*** Data for this exercise Section Begins ***
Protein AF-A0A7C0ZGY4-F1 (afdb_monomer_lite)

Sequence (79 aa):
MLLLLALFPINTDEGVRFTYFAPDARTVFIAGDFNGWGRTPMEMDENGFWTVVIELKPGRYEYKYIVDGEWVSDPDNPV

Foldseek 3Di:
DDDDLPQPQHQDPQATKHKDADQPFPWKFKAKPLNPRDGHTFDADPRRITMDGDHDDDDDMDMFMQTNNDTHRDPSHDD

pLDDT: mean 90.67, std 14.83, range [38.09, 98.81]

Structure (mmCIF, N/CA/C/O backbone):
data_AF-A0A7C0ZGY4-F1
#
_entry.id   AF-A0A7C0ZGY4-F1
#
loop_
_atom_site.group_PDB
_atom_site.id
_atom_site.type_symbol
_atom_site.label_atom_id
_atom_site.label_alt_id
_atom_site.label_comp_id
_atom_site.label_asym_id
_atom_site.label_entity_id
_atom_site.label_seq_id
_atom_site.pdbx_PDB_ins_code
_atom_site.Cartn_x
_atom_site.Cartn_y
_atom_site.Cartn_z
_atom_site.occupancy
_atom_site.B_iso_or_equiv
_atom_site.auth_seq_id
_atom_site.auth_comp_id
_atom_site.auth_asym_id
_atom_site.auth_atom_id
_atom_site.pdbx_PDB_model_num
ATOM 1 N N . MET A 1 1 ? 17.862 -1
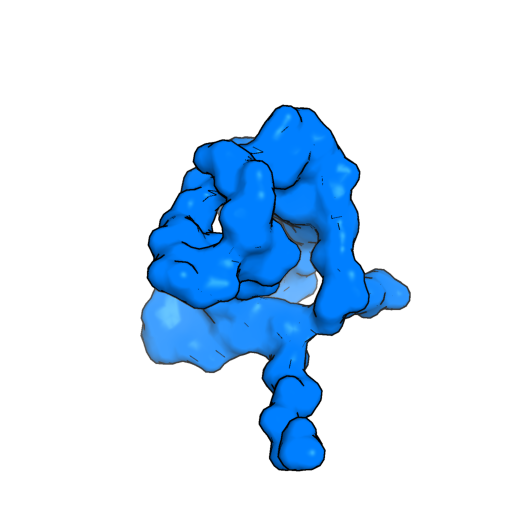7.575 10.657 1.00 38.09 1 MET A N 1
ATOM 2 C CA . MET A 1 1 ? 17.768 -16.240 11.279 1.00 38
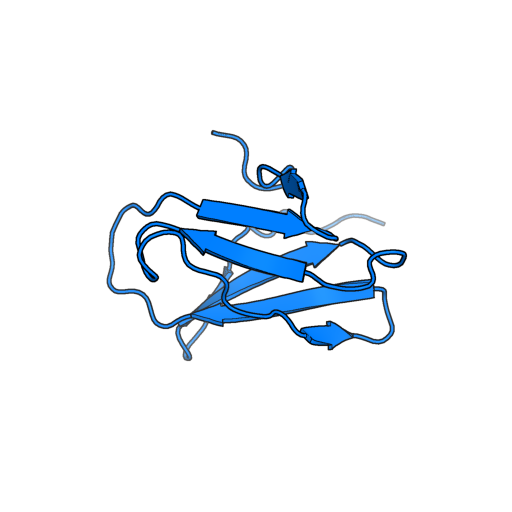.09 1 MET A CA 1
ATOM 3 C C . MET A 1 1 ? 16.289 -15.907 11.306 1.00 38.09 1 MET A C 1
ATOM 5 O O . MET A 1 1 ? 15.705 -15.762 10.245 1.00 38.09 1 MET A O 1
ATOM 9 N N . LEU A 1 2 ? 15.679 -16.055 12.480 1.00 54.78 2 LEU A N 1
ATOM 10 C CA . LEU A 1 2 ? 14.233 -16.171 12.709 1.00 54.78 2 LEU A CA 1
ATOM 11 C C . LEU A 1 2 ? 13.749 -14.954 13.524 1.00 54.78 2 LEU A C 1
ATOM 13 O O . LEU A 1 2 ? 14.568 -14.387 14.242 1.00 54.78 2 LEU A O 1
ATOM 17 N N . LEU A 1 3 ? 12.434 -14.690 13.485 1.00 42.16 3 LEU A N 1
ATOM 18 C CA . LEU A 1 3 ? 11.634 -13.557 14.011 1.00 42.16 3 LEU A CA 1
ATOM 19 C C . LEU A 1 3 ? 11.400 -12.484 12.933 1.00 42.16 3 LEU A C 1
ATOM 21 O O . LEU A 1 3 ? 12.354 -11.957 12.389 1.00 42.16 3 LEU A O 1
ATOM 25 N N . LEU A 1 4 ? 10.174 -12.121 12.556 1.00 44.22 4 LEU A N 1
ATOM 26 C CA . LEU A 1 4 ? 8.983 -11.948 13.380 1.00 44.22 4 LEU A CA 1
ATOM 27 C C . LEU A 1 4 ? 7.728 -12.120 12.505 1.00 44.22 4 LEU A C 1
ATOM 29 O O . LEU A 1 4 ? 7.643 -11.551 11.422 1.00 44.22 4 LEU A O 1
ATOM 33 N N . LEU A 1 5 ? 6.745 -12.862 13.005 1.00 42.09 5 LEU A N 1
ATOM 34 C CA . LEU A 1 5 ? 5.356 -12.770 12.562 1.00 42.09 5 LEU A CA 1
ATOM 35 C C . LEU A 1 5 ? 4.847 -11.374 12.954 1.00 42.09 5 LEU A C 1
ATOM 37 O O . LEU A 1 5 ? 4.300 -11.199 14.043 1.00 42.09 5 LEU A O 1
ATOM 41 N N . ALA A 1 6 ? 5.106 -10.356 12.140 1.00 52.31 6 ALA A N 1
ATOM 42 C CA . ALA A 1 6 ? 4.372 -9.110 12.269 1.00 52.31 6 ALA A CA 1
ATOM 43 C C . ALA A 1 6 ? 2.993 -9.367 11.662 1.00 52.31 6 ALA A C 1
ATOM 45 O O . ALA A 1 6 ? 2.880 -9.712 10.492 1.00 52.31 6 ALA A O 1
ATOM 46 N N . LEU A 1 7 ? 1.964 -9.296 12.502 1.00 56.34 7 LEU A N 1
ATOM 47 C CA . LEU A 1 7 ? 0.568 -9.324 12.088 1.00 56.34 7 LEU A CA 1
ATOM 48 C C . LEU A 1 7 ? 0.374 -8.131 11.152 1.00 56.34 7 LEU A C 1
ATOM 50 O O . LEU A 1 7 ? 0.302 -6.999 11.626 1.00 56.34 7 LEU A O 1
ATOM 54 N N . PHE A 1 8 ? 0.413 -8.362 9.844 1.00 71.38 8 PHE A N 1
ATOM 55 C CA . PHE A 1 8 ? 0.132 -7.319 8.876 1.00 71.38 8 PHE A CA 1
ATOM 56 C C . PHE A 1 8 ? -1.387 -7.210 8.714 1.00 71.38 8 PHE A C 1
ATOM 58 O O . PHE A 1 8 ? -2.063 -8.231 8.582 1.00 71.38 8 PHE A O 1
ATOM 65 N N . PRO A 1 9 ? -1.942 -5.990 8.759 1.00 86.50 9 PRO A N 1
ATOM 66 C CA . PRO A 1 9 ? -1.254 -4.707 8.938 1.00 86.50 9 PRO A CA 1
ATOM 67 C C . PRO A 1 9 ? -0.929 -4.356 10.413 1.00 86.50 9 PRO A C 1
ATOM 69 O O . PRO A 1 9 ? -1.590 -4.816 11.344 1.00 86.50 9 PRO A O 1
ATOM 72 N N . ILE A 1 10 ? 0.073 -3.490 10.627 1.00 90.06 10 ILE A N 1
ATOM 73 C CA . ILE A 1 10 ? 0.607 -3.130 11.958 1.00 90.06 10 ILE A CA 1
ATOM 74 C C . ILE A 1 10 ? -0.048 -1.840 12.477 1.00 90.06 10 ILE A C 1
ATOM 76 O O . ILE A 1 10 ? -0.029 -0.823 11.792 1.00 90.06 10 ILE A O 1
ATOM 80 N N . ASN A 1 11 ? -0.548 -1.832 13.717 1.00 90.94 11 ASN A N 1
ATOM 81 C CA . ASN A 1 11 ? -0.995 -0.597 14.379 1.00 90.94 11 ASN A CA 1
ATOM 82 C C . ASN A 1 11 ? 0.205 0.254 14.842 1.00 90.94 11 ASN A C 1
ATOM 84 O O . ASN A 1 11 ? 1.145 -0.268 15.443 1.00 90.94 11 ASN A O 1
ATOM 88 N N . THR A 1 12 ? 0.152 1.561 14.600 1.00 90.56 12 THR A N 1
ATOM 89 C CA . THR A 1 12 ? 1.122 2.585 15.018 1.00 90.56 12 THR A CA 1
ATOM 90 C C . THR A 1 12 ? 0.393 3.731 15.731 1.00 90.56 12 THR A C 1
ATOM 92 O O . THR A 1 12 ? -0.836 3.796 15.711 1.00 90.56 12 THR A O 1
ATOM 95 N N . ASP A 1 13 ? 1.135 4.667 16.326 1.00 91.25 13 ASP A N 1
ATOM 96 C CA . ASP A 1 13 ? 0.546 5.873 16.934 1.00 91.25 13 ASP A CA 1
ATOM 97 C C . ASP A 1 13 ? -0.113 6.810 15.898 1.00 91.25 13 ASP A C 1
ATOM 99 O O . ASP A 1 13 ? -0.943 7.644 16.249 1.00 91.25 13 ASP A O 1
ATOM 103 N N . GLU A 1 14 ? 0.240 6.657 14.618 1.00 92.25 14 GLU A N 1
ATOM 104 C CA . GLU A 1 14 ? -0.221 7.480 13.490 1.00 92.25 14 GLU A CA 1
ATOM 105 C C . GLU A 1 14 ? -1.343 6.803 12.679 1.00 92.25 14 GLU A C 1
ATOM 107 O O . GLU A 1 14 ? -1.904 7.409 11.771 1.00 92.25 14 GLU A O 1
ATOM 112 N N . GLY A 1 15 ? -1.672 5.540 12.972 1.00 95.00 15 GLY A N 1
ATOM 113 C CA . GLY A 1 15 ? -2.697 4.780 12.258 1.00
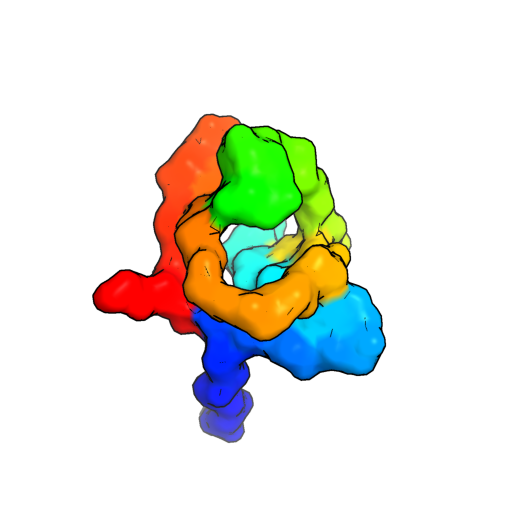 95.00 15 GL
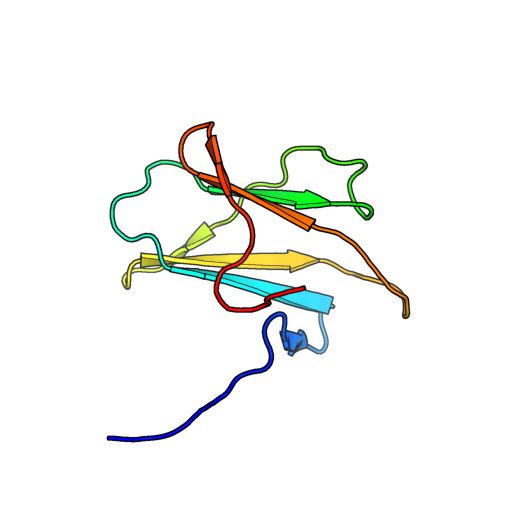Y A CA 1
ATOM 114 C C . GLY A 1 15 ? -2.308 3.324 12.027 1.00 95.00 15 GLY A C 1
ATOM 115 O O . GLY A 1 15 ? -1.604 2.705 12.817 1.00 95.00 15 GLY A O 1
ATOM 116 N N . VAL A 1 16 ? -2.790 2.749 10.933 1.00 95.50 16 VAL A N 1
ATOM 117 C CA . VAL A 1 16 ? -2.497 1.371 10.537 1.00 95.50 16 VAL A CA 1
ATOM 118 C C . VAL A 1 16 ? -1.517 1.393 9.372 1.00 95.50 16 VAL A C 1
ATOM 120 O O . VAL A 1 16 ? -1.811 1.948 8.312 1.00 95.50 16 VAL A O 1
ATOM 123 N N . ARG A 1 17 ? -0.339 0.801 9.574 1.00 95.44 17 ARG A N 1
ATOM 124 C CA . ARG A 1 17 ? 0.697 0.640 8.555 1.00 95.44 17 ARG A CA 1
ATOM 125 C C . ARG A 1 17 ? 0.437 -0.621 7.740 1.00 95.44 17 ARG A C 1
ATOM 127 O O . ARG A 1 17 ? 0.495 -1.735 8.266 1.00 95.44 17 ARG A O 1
*** Data for this exercise Section Ends ***
#### Task brief:
Ending at the line with "ATOM 21 O O", reproduce exactly the lines that begin at the top of the data, and include no pictures.

#### Written response:
Protein AF-A0A7C0ZGY4-F1 (afdb_monomer_lite)

Sequence (79 aa):
MLLLLALFPINTDEGVRFTYFAPDARTVFIAGDFNGWGRTPMEMDENGFWTVVIELKPGRYEYKYIVDGEWVSDPDNPV

Foldseek 3Di:
DDDDLPQPQHQDPQATKHKDADQPFPWKFKAKPLNPRDGHTFDADPRRITMDGDHDDDDDMDMFMQTNNDTHRDPSHDD

pLDDT: mean 90.67, std 14.83, range [38.09, 98.81]

Structure (mmCIF, N/CA/C/O backbone):
data_AF-A0A7C0ZGY4-F1
#
_entry.id   AF-A0A7C0ZGY4-F1
#
loop_
_atom_site.group_PDB
_atom_site.id
_atom_site.type_symbol
_atom_site.label_atom_id
_atom_site.label_alt_id
_atom_site.label_comp_id
_atom_site.label_asym_id
_atom_site.label_entity_id
_atom_site.label_seq_id
_atom_site.pdbx_PDB_ins_code
_atom_site.Cartn_x
_atom_site.Cartn_y
_atom_site.Cartn_z
_atom_site.occupancy
_atom_site.B_iso_or_equiv
_atom_site.auth_seq_id
_atom_site.auth_comp_id
_atom_site.auth_asym_id
_atom_site.auth_atom_id
_atom_site.pdbx_PDB_model_num
ATOM 1 N N . MET A 1 1 ? 17.862 -1
7.575 10.657 1.00 38.09 1 MET A N 1
ATOM 2 C CA . MET A 1 1 ? 17.768 -16.240 11.279 1.00 38
.09 1 MET A CA 1
ATOM 3 C C . MET A 1 1 ? 16.289 -15.907 11.306 1.00 38.09 1 MET A C 1
ATOM 5 O O . MET A 1 1 ? 15.705 -15.762 10.245 1.00 38.09 1 MET A O 1
ATOM 9 N N . LEU A 1 2 ? 15.679 -16.055 12.480 1.00 54.78 2 LEU A N 1
ATOM 10 C CA . LEU A 1 2 ? 14.233 -16.171 12.709 1.00 54.78 2 LEU A CA 1
ATOM 11 C C . LEU A 1 2 ? 13.749 -14.954 13.524 1.00 54.78 2 LEU A C 1
ATOM 13 O O . LEU A 1 2 ? 14.568 -14.387 14.242 1.00 54.78 2 LEU A O 1
ATOM 17 N N . LEU A 1 3 ? 12.434 -14.690 13.485 1.00 42.16 3 LEU A N 1
ATOM 18 C CA . LEU A 1 3 ? 11.634 -13.557 14.011 1.00 42.16 3 LEU A CA 1
ATOM 19 C C . LEU A 1 3 ? 11.400 -12.484 12.933 1.00 42.16 3 LEU A C 1
ATOM 21 O O . LEU A 1 3 ? 12.354 -11.957 12.389 1.00 42.16 3 LEU A O 1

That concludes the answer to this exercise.